_Data for review_
────────────────
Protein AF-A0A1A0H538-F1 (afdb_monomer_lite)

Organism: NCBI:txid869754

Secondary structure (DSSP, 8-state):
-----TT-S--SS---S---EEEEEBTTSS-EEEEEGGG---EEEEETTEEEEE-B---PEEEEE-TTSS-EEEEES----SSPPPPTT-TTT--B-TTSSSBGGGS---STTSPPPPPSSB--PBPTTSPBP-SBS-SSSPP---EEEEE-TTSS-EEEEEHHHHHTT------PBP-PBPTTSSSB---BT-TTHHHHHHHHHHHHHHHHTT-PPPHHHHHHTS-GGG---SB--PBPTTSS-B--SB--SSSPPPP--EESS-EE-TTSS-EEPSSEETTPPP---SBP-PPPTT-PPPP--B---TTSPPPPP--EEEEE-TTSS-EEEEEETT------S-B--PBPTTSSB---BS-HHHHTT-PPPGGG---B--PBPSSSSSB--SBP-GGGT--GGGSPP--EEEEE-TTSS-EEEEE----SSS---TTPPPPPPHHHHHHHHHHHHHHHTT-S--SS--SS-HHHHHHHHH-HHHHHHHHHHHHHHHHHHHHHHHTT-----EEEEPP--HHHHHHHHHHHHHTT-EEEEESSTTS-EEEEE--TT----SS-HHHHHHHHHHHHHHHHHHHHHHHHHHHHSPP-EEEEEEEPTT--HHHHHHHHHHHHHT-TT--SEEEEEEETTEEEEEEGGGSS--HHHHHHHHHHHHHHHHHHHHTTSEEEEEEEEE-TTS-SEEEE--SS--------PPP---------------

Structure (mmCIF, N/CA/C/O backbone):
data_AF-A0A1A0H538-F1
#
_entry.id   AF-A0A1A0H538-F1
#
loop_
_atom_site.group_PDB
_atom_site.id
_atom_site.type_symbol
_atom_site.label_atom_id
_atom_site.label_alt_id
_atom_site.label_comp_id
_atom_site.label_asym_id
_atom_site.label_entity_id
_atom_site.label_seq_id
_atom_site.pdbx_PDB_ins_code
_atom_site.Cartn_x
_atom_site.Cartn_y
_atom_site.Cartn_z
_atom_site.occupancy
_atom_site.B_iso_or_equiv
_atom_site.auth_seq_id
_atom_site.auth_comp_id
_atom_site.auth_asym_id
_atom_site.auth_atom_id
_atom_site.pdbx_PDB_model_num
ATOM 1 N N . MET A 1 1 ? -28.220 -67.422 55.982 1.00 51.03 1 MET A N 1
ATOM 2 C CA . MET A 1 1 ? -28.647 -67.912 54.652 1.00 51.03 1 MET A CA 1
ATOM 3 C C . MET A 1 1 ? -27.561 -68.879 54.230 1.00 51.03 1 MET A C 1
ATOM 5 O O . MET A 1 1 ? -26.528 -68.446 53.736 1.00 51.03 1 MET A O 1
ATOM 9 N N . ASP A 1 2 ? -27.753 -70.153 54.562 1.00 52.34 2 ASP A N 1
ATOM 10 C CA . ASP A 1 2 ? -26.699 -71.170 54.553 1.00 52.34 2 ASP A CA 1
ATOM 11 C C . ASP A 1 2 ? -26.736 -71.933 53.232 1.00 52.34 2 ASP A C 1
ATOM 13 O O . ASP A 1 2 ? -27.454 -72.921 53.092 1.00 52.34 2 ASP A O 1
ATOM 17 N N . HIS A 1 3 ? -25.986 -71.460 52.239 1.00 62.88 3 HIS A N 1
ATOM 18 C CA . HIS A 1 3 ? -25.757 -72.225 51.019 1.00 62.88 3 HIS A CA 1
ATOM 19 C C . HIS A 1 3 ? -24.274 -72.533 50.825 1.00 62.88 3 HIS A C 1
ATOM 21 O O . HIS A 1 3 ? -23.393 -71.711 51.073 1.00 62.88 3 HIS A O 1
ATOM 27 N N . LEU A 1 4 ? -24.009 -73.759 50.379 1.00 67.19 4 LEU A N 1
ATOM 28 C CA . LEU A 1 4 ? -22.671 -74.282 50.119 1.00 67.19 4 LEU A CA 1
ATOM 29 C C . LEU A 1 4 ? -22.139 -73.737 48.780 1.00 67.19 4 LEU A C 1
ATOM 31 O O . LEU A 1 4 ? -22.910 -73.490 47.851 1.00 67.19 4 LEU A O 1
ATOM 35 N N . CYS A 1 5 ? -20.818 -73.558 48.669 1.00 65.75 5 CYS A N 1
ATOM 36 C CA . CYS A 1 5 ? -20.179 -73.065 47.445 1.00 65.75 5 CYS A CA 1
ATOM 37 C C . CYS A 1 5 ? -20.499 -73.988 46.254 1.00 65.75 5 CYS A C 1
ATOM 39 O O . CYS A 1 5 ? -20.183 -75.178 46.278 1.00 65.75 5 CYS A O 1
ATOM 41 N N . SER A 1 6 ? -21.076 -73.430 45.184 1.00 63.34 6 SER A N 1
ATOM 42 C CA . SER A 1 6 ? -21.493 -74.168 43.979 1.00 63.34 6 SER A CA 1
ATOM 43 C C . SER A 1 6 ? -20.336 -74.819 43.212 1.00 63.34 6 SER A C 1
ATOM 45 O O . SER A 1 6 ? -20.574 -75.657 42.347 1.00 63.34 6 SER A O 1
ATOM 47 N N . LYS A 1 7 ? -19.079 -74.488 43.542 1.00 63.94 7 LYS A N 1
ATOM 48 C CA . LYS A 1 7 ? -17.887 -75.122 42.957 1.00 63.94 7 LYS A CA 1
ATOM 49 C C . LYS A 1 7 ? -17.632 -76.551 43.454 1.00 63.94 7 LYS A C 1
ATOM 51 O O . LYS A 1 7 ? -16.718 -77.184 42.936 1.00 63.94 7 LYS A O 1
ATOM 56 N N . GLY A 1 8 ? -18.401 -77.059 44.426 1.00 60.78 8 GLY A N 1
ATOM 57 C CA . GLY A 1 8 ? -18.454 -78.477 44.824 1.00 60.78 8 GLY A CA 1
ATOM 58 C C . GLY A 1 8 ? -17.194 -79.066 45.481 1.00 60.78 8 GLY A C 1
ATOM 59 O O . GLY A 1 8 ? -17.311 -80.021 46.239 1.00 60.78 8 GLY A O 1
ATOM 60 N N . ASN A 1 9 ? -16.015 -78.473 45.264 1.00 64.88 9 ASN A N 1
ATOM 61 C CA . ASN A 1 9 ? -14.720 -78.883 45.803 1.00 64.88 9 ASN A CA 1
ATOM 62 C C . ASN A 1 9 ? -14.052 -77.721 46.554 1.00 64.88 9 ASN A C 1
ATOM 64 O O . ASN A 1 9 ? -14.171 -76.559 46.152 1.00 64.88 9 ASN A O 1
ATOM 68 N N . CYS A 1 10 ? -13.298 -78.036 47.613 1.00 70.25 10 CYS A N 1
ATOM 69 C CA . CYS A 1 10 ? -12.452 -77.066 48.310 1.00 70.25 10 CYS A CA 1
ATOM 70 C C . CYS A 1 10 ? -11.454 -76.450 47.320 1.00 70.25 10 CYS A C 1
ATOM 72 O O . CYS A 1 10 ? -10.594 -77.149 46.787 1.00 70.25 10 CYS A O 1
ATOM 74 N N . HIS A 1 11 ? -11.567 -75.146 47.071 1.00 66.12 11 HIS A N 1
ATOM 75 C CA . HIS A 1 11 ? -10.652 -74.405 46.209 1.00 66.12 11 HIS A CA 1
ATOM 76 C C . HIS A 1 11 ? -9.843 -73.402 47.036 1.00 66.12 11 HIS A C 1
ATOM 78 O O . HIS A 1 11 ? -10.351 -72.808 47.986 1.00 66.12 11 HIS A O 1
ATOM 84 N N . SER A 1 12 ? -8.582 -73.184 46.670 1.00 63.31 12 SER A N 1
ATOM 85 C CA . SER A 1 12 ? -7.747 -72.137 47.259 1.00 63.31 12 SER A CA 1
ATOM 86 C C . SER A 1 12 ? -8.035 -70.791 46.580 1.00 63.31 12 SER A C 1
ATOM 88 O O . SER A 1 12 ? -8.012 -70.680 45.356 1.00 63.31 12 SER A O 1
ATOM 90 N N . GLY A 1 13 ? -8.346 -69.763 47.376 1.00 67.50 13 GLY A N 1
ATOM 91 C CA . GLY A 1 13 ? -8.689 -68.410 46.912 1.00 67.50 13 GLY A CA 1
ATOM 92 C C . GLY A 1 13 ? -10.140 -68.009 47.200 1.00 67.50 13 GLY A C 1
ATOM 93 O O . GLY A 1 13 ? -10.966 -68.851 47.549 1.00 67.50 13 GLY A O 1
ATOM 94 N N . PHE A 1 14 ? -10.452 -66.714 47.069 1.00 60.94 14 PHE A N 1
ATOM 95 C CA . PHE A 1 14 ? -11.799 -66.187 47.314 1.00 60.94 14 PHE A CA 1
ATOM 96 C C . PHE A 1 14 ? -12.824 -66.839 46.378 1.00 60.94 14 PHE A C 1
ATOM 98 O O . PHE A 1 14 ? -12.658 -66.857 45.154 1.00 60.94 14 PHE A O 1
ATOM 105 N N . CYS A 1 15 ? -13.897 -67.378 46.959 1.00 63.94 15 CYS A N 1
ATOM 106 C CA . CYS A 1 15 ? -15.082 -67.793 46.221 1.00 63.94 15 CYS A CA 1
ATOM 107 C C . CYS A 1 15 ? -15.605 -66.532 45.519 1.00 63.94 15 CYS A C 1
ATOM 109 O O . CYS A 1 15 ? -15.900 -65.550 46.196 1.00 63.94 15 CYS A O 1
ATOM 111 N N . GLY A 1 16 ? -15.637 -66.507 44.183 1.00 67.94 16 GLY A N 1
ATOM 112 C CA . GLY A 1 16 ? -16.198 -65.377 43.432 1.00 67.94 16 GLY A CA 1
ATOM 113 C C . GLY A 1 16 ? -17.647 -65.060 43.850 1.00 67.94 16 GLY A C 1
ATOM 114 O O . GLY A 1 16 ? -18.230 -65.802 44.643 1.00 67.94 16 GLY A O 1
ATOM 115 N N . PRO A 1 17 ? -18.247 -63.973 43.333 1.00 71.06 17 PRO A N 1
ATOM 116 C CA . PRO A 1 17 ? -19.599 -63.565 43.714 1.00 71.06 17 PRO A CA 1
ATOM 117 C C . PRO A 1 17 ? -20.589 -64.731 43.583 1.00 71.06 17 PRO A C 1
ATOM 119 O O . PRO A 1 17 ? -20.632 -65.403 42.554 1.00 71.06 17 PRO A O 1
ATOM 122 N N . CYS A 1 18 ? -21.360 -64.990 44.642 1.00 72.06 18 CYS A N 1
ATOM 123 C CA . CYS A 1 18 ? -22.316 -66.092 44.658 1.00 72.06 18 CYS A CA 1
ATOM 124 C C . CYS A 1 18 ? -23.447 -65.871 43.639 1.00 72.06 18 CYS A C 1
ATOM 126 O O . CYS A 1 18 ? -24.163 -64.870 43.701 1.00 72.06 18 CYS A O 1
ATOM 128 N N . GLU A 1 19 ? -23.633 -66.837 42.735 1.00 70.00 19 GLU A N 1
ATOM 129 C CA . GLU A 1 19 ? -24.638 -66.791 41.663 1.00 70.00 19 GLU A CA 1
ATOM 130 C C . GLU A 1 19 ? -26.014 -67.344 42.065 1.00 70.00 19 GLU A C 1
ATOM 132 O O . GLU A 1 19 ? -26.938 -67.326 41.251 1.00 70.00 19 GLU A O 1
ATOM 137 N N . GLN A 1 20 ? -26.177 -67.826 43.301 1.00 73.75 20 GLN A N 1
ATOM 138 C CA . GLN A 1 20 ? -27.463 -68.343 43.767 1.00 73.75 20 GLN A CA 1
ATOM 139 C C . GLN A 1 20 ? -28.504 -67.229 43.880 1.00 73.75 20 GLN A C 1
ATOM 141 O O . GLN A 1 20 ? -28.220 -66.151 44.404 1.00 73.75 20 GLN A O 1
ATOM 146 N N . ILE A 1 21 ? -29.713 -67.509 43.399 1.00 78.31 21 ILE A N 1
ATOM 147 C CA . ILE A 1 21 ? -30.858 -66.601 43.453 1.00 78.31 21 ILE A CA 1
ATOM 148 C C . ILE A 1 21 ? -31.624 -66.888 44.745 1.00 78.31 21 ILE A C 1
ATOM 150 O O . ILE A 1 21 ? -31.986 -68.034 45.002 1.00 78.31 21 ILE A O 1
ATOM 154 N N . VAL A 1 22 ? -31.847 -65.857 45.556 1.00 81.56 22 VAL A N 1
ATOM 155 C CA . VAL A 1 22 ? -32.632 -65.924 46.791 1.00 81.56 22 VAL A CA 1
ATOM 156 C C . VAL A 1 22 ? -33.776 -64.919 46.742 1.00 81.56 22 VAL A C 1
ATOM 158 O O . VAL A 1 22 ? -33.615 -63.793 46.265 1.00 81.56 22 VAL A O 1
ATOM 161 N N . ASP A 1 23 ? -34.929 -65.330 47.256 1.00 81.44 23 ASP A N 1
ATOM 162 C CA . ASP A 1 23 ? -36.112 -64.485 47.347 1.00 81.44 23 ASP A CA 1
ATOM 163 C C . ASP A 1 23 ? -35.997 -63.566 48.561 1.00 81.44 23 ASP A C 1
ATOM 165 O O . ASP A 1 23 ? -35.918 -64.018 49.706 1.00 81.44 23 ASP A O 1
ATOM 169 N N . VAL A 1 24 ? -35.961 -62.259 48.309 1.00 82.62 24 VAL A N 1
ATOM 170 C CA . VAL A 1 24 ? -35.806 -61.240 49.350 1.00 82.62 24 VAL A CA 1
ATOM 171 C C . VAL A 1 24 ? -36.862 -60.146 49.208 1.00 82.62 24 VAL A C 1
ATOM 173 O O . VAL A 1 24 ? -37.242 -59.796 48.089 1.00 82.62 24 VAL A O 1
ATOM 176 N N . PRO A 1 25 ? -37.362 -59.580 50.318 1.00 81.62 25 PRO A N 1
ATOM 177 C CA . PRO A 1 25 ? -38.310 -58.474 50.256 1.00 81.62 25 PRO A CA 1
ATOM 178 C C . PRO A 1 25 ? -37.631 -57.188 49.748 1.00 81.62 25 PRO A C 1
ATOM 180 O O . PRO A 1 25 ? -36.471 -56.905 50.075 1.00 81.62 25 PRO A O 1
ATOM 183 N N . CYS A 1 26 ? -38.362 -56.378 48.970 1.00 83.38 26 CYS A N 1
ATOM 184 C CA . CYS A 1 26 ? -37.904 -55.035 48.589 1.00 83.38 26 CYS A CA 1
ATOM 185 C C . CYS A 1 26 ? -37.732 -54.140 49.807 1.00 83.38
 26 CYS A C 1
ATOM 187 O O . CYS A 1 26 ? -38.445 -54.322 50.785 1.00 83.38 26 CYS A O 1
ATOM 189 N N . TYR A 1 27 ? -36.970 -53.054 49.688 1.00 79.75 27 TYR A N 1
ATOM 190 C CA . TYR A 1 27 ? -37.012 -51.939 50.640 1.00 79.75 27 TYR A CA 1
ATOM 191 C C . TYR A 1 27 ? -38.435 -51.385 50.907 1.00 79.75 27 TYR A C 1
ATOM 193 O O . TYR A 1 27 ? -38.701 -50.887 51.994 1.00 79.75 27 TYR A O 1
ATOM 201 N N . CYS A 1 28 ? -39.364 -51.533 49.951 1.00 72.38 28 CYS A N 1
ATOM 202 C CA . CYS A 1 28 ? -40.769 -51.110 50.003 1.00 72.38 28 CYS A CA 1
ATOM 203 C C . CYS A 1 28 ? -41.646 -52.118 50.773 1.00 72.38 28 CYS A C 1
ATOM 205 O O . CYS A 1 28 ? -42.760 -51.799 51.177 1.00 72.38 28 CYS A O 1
────────────────
_Work instructions_
In your answer, include only the lines above starting at the line that holds "ATOM 48 C CA" and ending at the line that holds "ATOM 51 O O", copied exactly.

_Answer space_
ATOM 48 C CA . LYS A 1 7 ? -17.887 -75.122 42.957 1.00 63.94 7 LYS A CA 1
ATOM 49 C C . LYS A 1 7 ? -17.632 -76.551 43.454 1.00 63.94 7 LYS A C 1
ATOM 51 O O . LYS A 1 7 ? -16.718 -77.184 42.936 1.00 63.94 7 LYS A O 1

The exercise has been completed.